[Saved entries]
********************

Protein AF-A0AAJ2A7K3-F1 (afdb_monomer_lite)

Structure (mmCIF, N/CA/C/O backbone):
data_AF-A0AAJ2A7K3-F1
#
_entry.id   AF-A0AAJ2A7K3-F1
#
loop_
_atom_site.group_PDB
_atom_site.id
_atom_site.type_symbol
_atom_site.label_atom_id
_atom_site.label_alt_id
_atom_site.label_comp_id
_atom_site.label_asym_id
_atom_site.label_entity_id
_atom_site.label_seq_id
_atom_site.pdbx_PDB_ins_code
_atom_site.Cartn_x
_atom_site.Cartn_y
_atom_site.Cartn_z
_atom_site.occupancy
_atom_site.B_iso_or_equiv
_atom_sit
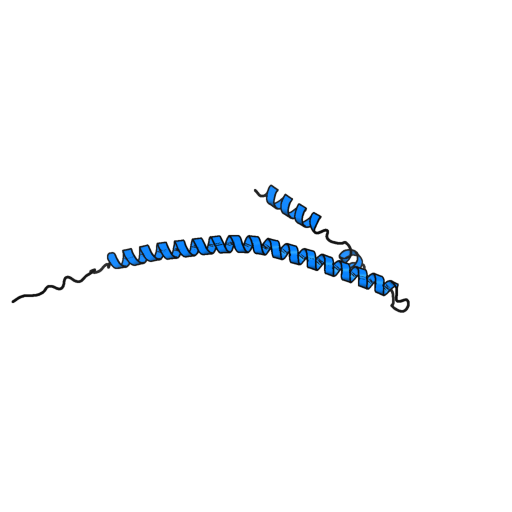e.auth_seq_id
_atom_site.auth_comp_id
_atom_site.auth_asym_id
_atom_site.auth_atom_id
_atom_site.pdbx_PDB_model_num
ATOM 1 N N . MET A 1 1 ? 27.572 -4.994 -68.410 1.00 46.97 1 MET A N 1
ATOM 2 C CA . MET A 1 1 ? 27.870 -5.890 -67.274 1.00 46.97 1 MET A CA 1
ATOM 3 C C . MET A 1 1 ? 28.135 -5.044 -66.039 1.00 46.97 1 MET A C 1
ATOM 5 O O . MET A 1 1 ? 29.256 -4.606 -65.867 1.00 46.97 1 MET A O 1
ATOM 9 N N . HIS A 1 2 ? 27.121 -4.759 -65.225 1.00 42.47 2 HIS A N 1
ATOM 10 C CA . HIS A 1 2 ? 27.303 -4.154 -63.901 1.00 42.47 2 HIS A CA 1
ATOM 11 C C . HIS A 1 2 ? 26.380 -4.915 -62.949 1.00 42.47 2 HIS A C 1
ATOM 13 O O . HIS A 1 2 ? 25.175 -4.685 -62.916 1.00 42.47 2 HIS A O 1
ATOM 19 N N . HIS A 1 3 ? 26.933 -5.902 -62.254 1.00 53.03 3 HIS A N 1
ATOM 20 C CA . HIS A 1 3 ? 26.250 -6.612 -61.179 1.00 53.03 3 HIS A CA 1
ATOM 21 C C . HIS A 1 3 ? 26.300 -5.679 -59.969 1.00 53.03 3 HIS A C 1
ATOM 23 O O . HIS A 1 3 ? 27.330 -5.574 -59.305 1.00 53.03 3 HIS A O 1
ATOM 29 N N . LEU A 1 4 ? 25.212 -4.945 -59.722 1.00 57.84 4 LEU A N 1
ATOM 30 C CA . LEU A 1 4 ? 25.000 -4.305 -58.429 1.00 57.84 4 LEU A CA 1
ATOM 31 C C . LEU A 1 4 ? 24.831 -5.427 -57.403 1.00 57.84 4 LEU A C 1
ATOM 33 O O . LEU A 1 4 ? 23.738 -5.953 -57.209 1.00 57.84 4 LEU A O 1
ATOM 37 N N . GLY A 1 5 ? 25.945 -5.840 -56.802 1.00 57.47 5 GLY A N 1
ATOM 38 C CA . GLY A 1 5 ? 25.952 -6.741 -55.662 1.00 57.47 5 GLY A CA 1
ATOM 39 C C . GLY A 1 5 ? 25.293 -6.034 -54.488 1.00 57.47 5 GLY A C 1
ATOM 40 O O . GLY A 1 5 ? 25.940 -5.262 -53.783 1.00 57.47 5 GLY A O 1
ATOM 41 N N . TYR A 1 6 ? 23.994 -6.265 -54.310 1.00 61.28 6 TYR A N 1
ATOM 42 C CA . TYR A 1 6 ? 23.270 -5.876 -53.110 1.00 61.28 6 TYR A CA 1
ATOM 43 C C . TYR A 1 6 ? 23.837 -6.706 -51.959 1.00 61.28 6 TYR A C 1
ATOM 45 O O . TYR A 1 6 ? 23.494 -7.873 -51.778 1.00 61.28 6 TYR A O 1
ATOM 53 N N . ARG A 1 7 ? 24.804 -6.128 -51.249 1.00 62.28 7 ARG A N 1
ATOM 54 C CA . ARG A 1 7 ? 25.419 -6.717 -50.065 1.00 62.28 7 ARG A CA 1
ATOM 55 C C . ARG A 1 7 ? 24.304 -6.861 -49.030 1.00 62.28 7 ARG A C 1
ATOM 57 O O . ARG A 1 7 ? 23.806 -5.851 -48.537 1.00 62.28 7 ARG A O 1
ATOM 64 N N . TYR A 1 8 ? 23.849 -8.096 -48.814 1.00 65.94 8 TYR A N 1
ATOM 65 C CA . TYR A 1 8 ? 22.744 -8.407 -47.911 1.00 65.94 8 TYR A CA 1
ATOM 66 C C . TYR A 1 8 ? 23.072 -7.819 -46.536 1.00 65.94 8 TYR A C 1
ATOM 68 O O . TYR A 1 8 ? 24.091 -8.141 -45.928 1.00 65.94 8 TYR A O 1
ATOM 76 N N . PHE A 1 9 ? 22.261 -6.861 -46.098 1.00 65.44 9 PHE A N 1
ATOM 77 C CA . PHE A 1 9 ? 22.434 -6.236 -44.797 1.00 65.44 9 PHE A CA 1
ATOM 78 C C . PHE A 1 9 ? 22.041 -7.258 -43.721 1.00 65.44 9 PHE A C 1
ATOM 80 O O . PHE A 1 9 ? 20.903 -7.716 -43.715 1.00 65.44 9 PHE A O 1
ATOM 87 N N . ASP A 1 10 ? 23.004 -7.592 -42.856 1.00 65.56 10 ASP A N 1
ATOM 88 C CA . ASP A 1 10 ? 22.942 -8.601 -41.785 1.00 65.56 10 ASP A CA 1
ATOM 89 C C . ASP A 1 10 ? 22.754 -10.047 -42.297 1.00 65.56 10 ASP A C 1
ATOM 91 O O . ASP A 1 10 ? 21.660 -10.604 -42.298 1.00 65.56 10 ASP A O 1
ATOM 95 N N . GLU A 1 11 ? 23.843 -10.665 -42.769 1.00 72.06 11 GLU A N 1
ATOM 96 C CA . GLU A 1 11 ? 23.873 -12.093 -43.110 1.00 72.06 11 GLU A CA 1
ATOM 97 C C . GLU A 1 11 ? 23.748 -12.975 -41.849 1.00 72.06 11 GLU A C 1
ATOM 99 O O . GLU A 1 11 ? 24.127 -12.551 -40.749 1.00 72.06 11 GLU A O 1
ATOM 104 N N . PRO A 1 12 ? 23.240 -14.218 -41.975 1.00 73.06 12 PRO A N 1
ATOM 105 C CA . PRO A 1 12 ? 23.183 -15.162 -40.859 1.00 73.06 12 PRO A CA 1
ATOM 106 C C . PRO A 1 12 ? 24.572 -15.270 -40.210 1.00 73.06 12 PRO A C 1
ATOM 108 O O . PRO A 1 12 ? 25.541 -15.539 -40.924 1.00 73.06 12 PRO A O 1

********************

■ TASK OBJECTIVE: Once you find the line containing "ATOM 88 C CA", copy it and every line after it through the end of the records, exactly and nothing else.

■ YOUR RESPONSE:
ATOM 88 C CA . ASP A 1 10 ? 22.942 -8.601 -41.785 1.00 65.56 10 ASP A CA 1
ATOM 89 C C . ASP A 1 10 ? 22.754 -10.047 -42.297 1.00 65.56 10 ASP A C 1
ATOM 91 O O . ASP A 1 10 ? 21.660 -10.604 -42.298 1.00 65.56 10 ASP A O 1
ATOM 95 N N . GLU A 1 11 ? 23.843 -10.665 -42.769 1.00 72.06 11 GLU A N 1
ATOM 96 C CA . GLU A 1 11 ? 23.873 -12.093 -43.110 1.00 72.06 11 GLU A CA 1
ATOM 97 C C . GLU A 1 11 ? 23.748 -12.975 -41.849 1.00 72.06 11 GLU A C 1
ATOM 99 O O . GLU A 1 11 ? 24.127 -12.551 -40.749 1.00 72.06 11 GLU A O 1
ATOM 104 N N . PRO A 1 12 ? 23.240 -14.218 -41.975 1.00 73.06 12 PRO A N 1
ATOM 105 C CA . PRO A 1 12 ? 23.183 -15.162 -40.859 1.00 73.06 12 PRO A CA 1
ATOM 106 C C . PRO A 1 12 ? 24.572 -15.270 -40.210 1.00 73.06 12 PRO A C 1
ATOM 108 O O . PRO A 1 12 ? 25.541 -15.539 -40.924 1.00 73.06 12 PRO A O 1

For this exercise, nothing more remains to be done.